◆ TASK OBJECTIVE
Write out, word for word, every line in the data below from the one containing "ATOM 286 O O" to the one containing "ATOM 320 C C", both of them included.

Dataset items
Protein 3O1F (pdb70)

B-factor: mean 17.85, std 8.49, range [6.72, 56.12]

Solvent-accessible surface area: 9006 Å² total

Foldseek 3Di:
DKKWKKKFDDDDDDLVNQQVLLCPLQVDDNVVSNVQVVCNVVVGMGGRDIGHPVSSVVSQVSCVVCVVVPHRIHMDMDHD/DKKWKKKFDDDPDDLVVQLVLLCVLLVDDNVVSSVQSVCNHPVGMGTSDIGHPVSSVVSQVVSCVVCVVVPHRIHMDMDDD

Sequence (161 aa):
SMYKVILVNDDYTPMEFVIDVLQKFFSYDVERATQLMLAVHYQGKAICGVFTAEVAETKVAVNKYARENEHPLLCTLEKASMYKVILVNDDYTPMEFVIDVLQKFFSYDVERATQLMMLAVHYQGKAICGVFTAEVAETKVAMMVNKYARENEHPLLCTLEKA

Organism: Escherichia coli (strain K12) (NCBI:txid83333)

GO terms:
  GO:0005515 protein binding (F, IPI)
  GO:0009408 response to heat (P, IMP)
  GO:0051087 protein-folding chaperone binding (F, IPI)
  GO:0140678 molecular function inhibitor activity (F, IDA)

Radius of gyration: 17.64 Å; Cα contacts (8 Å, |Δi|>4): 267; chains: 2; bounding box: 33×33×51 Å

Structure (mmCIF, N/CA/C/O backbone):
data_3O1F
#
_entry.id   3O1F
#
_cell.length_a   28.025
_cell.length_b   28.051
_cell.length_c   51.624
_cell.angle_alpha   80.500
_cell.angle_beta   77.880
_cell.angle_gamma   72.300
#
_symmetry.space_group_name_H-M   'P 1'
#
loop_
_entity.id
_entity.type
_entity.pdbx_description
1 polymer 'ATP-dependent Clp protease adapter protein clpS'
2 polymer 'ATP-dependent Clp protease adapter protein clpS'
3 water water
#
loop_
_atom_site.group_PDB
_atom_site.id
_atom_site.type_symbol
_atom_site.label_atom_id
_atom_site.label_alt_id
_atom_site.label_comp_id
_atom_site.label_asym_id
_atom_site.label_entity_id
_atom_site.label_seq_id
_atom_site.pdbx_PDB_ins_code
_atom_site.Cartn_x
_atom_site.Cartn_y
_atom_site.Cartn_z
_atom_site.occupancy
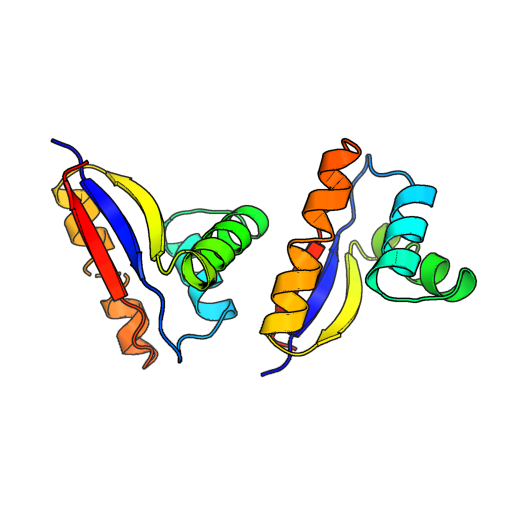
_atom_site.B_iso_or_equiv
_atom_site.auth_seq_id
_atom_site.auth_comp_id
_atom_site.auth_asym_id
_atom_site.auth_atom_id
_atom_site.pdbx_PDB_model_num
ATOM 1 N N . SER A 1 1 ? 4.834 15.259 -12.867 1.00 35.74 26 SER A N 1
ATOM 2 C CA . SER A 1 1 ? 3.752 14.292 -12.515 1.00 23.94 26 SER A CA 1
ATOM 3 C C . SER A 1 1 ? 4.044 13.560 -11.211 1.00 17.46 26 SER A C 1
ATOM 4 O O . SER A 1 1 ? 5.154 13.079 -10.982 1.00 21.73 26 SER A O 1
ATOM 14 N N . MET A 1 2 ? 3.026 13.490 -10.360 1.00 13.50 27 MET A N 1
ATOM 15 C CA . MET A 1 2 ? 3.075 12.708 -9.135 1.00 15.00 27 MET A CA 1
ATOM 16 C C . MET A 1 2 ? 2.045 11.587 -9.219 1.00 11.99 27 MET A C 1
ATOM 17 O O . MET A 1 2 ? 1.147 11.615 -10.071 1.00 11.12 27 MET A O 1
ATOM 31 N N . TYR A 1 3 ? 2.178 10.604 -8.337 1.00 9.58 28 TYR A N 1
ATOM 32 C CA . TYR A 1 3 ? 1.367 9.395 -8.398 1.00 10.40 28 TYR A CA 1
ATOM 33 C C . TYR A 1 3 ? 0.784 9.008 -7.044 1.00 9.06 28 TYR A C 1
ATOM 34 O O . TYR A 1 3 ? 1.504 8.934 -6.057 1.00 10.42 28 TYR A O 1
ATOM 52 N N . LYS A 1 4 ? -0.525 8.774 -7.029 1.00 9.41 29 LYS A N 1
ATOM 53 C CA . LYS A 1 4 ? -1.208 8.164 -5.895 1.00 9.46 29 LYS A CA 1
ATOM 54 C C . LYS A 1 4 ? -0.830 6.698 -5.785 1.00 10.47 29 LYS A C 1
ATOM 55 O O . LYS A 1 4 ? -0.707 5.999 -6.802 1.00 9.21 29 LYS A O 1
ATOM 74 N N . VAL A 1 5 ? -0.675 6.237 -4.546 1.00 7.91 30 VAL A N 1
ATOM 75 C CA . VAL A 1 5 ? -0.525 4.822 -4.259 1.00 6.81 30 VAL A CA 1
ATOM 76 C C . VAL A 1 5 ? -1.734 4.416 -3.431 1.00 8.60 30 VAL A C 1
ATOM 77 O O . VAL A 1 5 ? -2.077 5.083 -2.449 1.00 9.19 30 VAL A O 1
ATOM 90 N N . ILE A 1 6 ? -2.382 3.334 -3.845 1.00 8.45 31 ILE A N 1
ATOM 91 C CA . ILE A 1 6 ? -3.694 2.947 -3.351 1.00 6.72 31 ILE A CA 1
ATOM 92 C C . ILE A 1 6 ? -3.680 1.490 -2.859 1.00 8.82 31 ILE A C 1
ATOM 93 O O . ILE A 1 6 ? -3.000 0.643 -3.448 1.00 9.60 31 ILE A O 1
ATOM 109 N N . LEU A 1 7 ? -4.421 1.216 -1.789 1.00 8.35 32 LEU A N 1
ATOM 110 C CA . LEU A 1 7 ? -4.703 -0.155 -1.351 1.00 7.18 32 LEU A CA 1
ATOM 111 C C . LEU A 1 7 ? -6.150 -0.476 -1.661 1.00 9.99 32 LEU A C 1
ATOM 112 O O . LEU A 1 7 ? -7.046 0.324 -1.406 1.00 9.32 32 LEU A O 1
ATOM 128 N N . VAL A 1 8 ? -6.370 -1.677 -2.176 1.00 10.00 33 VAL A N 1
ATOM 129 C CA . VAL A 1 8 ? -7.684 -2.090 -2.629 1.00 10.79 33 VAL A CA 1
ATOM 130 C C . VAL A 1 8 ? -8.269 -3.149 -1.718 1.00 9.63 33 VAL A C 1
ATOM 131 O O . VAL A 1 8 ? -7.553 -3.961 -1.151 1.00 8.92 33 VAL A O 1
ATOM 144 N N . ASN A 1 9 ? -9.587 -3.149 -1.551 1.00 9.48 34 ASN A N 1
ATOM 145 C CA . ASN A 1 9 ? -10.257 -4.141 -0.707 1.00 10.75 34 ASN A CA 1
ATOM 146 C C . ASN A 1 9 ? -10.217 -5.538 -1.296 1.00 8.16 34 ASN A C 1
ATOM 147 O O . ASN A 1 9 ? -10.141 -5.719 -2.505 1.00 10.87 34 ASN A O 1
ATOM 158 N N . ASP A 1 10 ? -10.221 -6.526 -0.397 1.00 9.02 35 ASP A N 1
ATOM 159 C CA . ASP A 1 10 ? -10.380 -7.927 -0.760 1.00 10.65 35 ASP A CA 1
ATOM 160 C C . ASP A 1 10 ? -10.995 -8.681 0.418 1.00 9.64 35 ASP A C 1
ATOM 161 O O . ASP A 1 10 ? -11.173 -8.120 1.476 1.00 13.17 35 ASP A O 1
ATOM 170 N N . ASP A 1 11 ? -11.403 -9.935 0.216 1.00 10.85 36 ASP A N 1
ATOM 171 C CA . ASP A 1 11 ? -12.122 -10.694 1.247 1.00 12.22 36 ASP A CA 1
ATOM 172 C C . ASP A 1 11 ? -11.250 -11.504 2.216 1.00 16.23 36 ASP A C 1
ATOM 173 O O . ASP A 1 11 ? -11.780 -12.151 3.117 1.00 17.33 36 ASP A O 1
ATOM 182 N N . TYR A 1 12 ? -9.938 -11.542 1.990 1.00 11.44 37 TYR A N 1
ATOM 183 C CA . TYR A 1 12 ? -9.047 -12.394 2.799 1.00 11.75 37 TYR A CA 1
ATOM 184 C C . TYR A 1 12 ? -7.913 -11.755 3.632 1.00 12.36 37 TYR A C 1
ATOM 185 O O . TYR A 1 12 ? -7.473 -12.350 4.596 1.00 15.38 37 TYR A O 1
ATOM 203 N N . THR A 1 13 ? -7.466 -10.552 3.306 1.00 12.23 38 THR A N 1
ATOM 204 C CA . THR A 1 13 ? -6.280 -10.023 3.962 1.00 8.99 38 THR A CA 1
ATOM 205 C C . THR A 1 13 ? -6.721 -9.580 5.321 1.00 10.26 38 THR A C 1
ATOM 206 O O . THR A 1 13 ? -7.673 -8.828 5.431 1.00 11.67 38 THR A O 1
ATOM 217 N N . PRO A 1 14 ? -6.028 -10.029 6.390 1.00 10.41 39 PRO A N 1
ATOM 218 C CA . PRO A 1 14 ? -6.518 -9.662 7.725 1.00 12.21 39 PRO A CA 1
ATOM 219 C C . PRO A 1 14 ? -6.335 -8.212 8.107 1.00 8.31 39 PRO A C 1
ATOM 220 O O . PRO A 1 14 ? -5.429 -7.565 7.602 1.00 9.93 39 PRO A O 1
ATOM 231 N N . MET A 1 15 ? -7.158 -7.715 9.019 1.00 9.68 40 MET A N 1
ATOM 232 C CA . MET A 1 15 ? -7.097 -6.315 9.419 1.00 10.79 40 MET A CA 1
ATOM 233 C C . MET A 1 15 ? -5.710 -5.955 9.912 1.00 11.19 40 MET A C 1
ATOM 234 O O . MET A 1 15 ? -5.166 -4.903 9.572 1.00 11.12 40 MET A O 1
ATOM 248 N N . GLU A 1 16 ? -5.158 -6.819 10.757 1.00 10.56 41 GLU A N 1
ATOM 249 C CA . GLU A 1 16 ? -3.883 -6.539 11.399 1.00 12.38 41 GLU A CA 1
ATOM 250 C C . GLU A 1 16 ? -2.777 -6.446 10.357 1.00 10.86 41 GLU A C 1
ATOM 251 O O . GLU A 1 16 ? -1.808 -5.698 10.538 1.00 11.63 41 GLU A O 1
ATOM 263 N N . PHE A 1 17 ? -2.927 -7.181 9.261 1.00 9.39 42 PHE A N 1
ATOM 264 C CA . PHE A 1 17 ? -1.958 -7.105 8.180 1.00 9.27 42 PHE A CA 1
ATOM 265 C C . PHE A 1 17 ? -2.057 -5.774 7.420 1.00 10.39 42 PHE A C 1
ATOM 266 O O . PHE A 1 17 ? -1.037 -5.185 7.070 1.00 10.04 42 PHE A O 1
ATOM 283 N N . VAL A 1 18 ? -3.273 -5.302 7.140 1.00 7.74 43 VAL A N 1
ATOM 284 C CA . VAL A 1 18 ? -3.440 -3.993 6.493 1.00 9.66 43 VAL A CA 1
ATOM 285 C C . VAL A 1 18 ? -2.831 -2.898 7.357 1.00 11.12 43 VAL A C 1
ATOM 286 O O . VAL A 1 18 ? -2.115 -2.035 6.865 1.00 9.63 43 VAL A O 1
ATOM 299 N N . ILE A 1 19 ? -3.095 -2.952 8.660 1.00 9.01 44 ILE A N 1
ATOM 300 C CA . ILE A 1 19 ? -2.510 -1.990 9.585 1.00 9.76 44 ILE A CA 1
ATOM 301 C C . ILE A 1 19 ? -0.979 -2.045 9.532 1.00 9.17 44 ILE A C 1
ATOM 302 O O . ILE A 1 19 ? -0.316 -1.008 9.494 1.00 11.97 44 ILE A O 1
ATOM 318 N N . ASP A 1 20 ? -0.438 -3.256 9.513 1.00 11.28 45 ASP A N 1
ATOM 319 C CA . ASP A 1 20 ? 1.002 -3.481 9.476 1.00 12.05 45 ASP A CA 1
ATOM 320 C C . ASP A 1 20 ? 1.578 -2.828 8.230 1.00 10.60 45 ASP A C 1
ATOM 321 O O . ASP A 1 20 ? 2.561 -2.096 8.291 1.00 10.91 45 ASP A O 1
ATOM 330 N N . VAL A 1 21 ? 0.943 -3.072 7.092 1.00 9.63 46 VAL A N 1
ATOM 331 C CA . VAL A 1 21 ? 1.418 -2.508 5.830 1.00 8.82 46 VAL A CA 1
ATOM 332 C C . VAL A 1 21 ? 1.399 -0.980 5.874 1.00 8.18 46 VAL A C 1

◆ ANSWER TO THIS TASK
ATOM 286 O O . VAL A 1 18 ? -2.115 -2.035 6.865 1.00 9.63 43 VAL A O 1
ATOM 299 N N . ILE A 1 19 ? -3.095 -2.952 8.660 1.00 9.01 44 ILE A N 1
ATOM 300 C CA . ILE A 1 19 ? -2.510 -1.990 9.585 1.00 9.76 44 ILE A CA 1
ATOM 301 C C . ILE A 1 19 ? -0.979 -2.045 9.532 1.00 9.17 44 ILE A C 1
ATOM 302 O O . ILE A 1 19 ? -0.316 -1.008 9.494 1.00 11.97 44 ILE A O 1
ATOM 318 N N . ASP A 1 20 ? -0.438 -3.256 9.513 1.00 11.28 45 ASP A N 1
ATOM 319 C CA . ASP A 1 20 ? 1.002 -3.481 9.476 1.00 12.05 45 ASP A CA 1
ATOM 320 C C . ASP A 1 20 ? 1.578 -2.828 8.230 1.00 10.60 45 ASP A C 1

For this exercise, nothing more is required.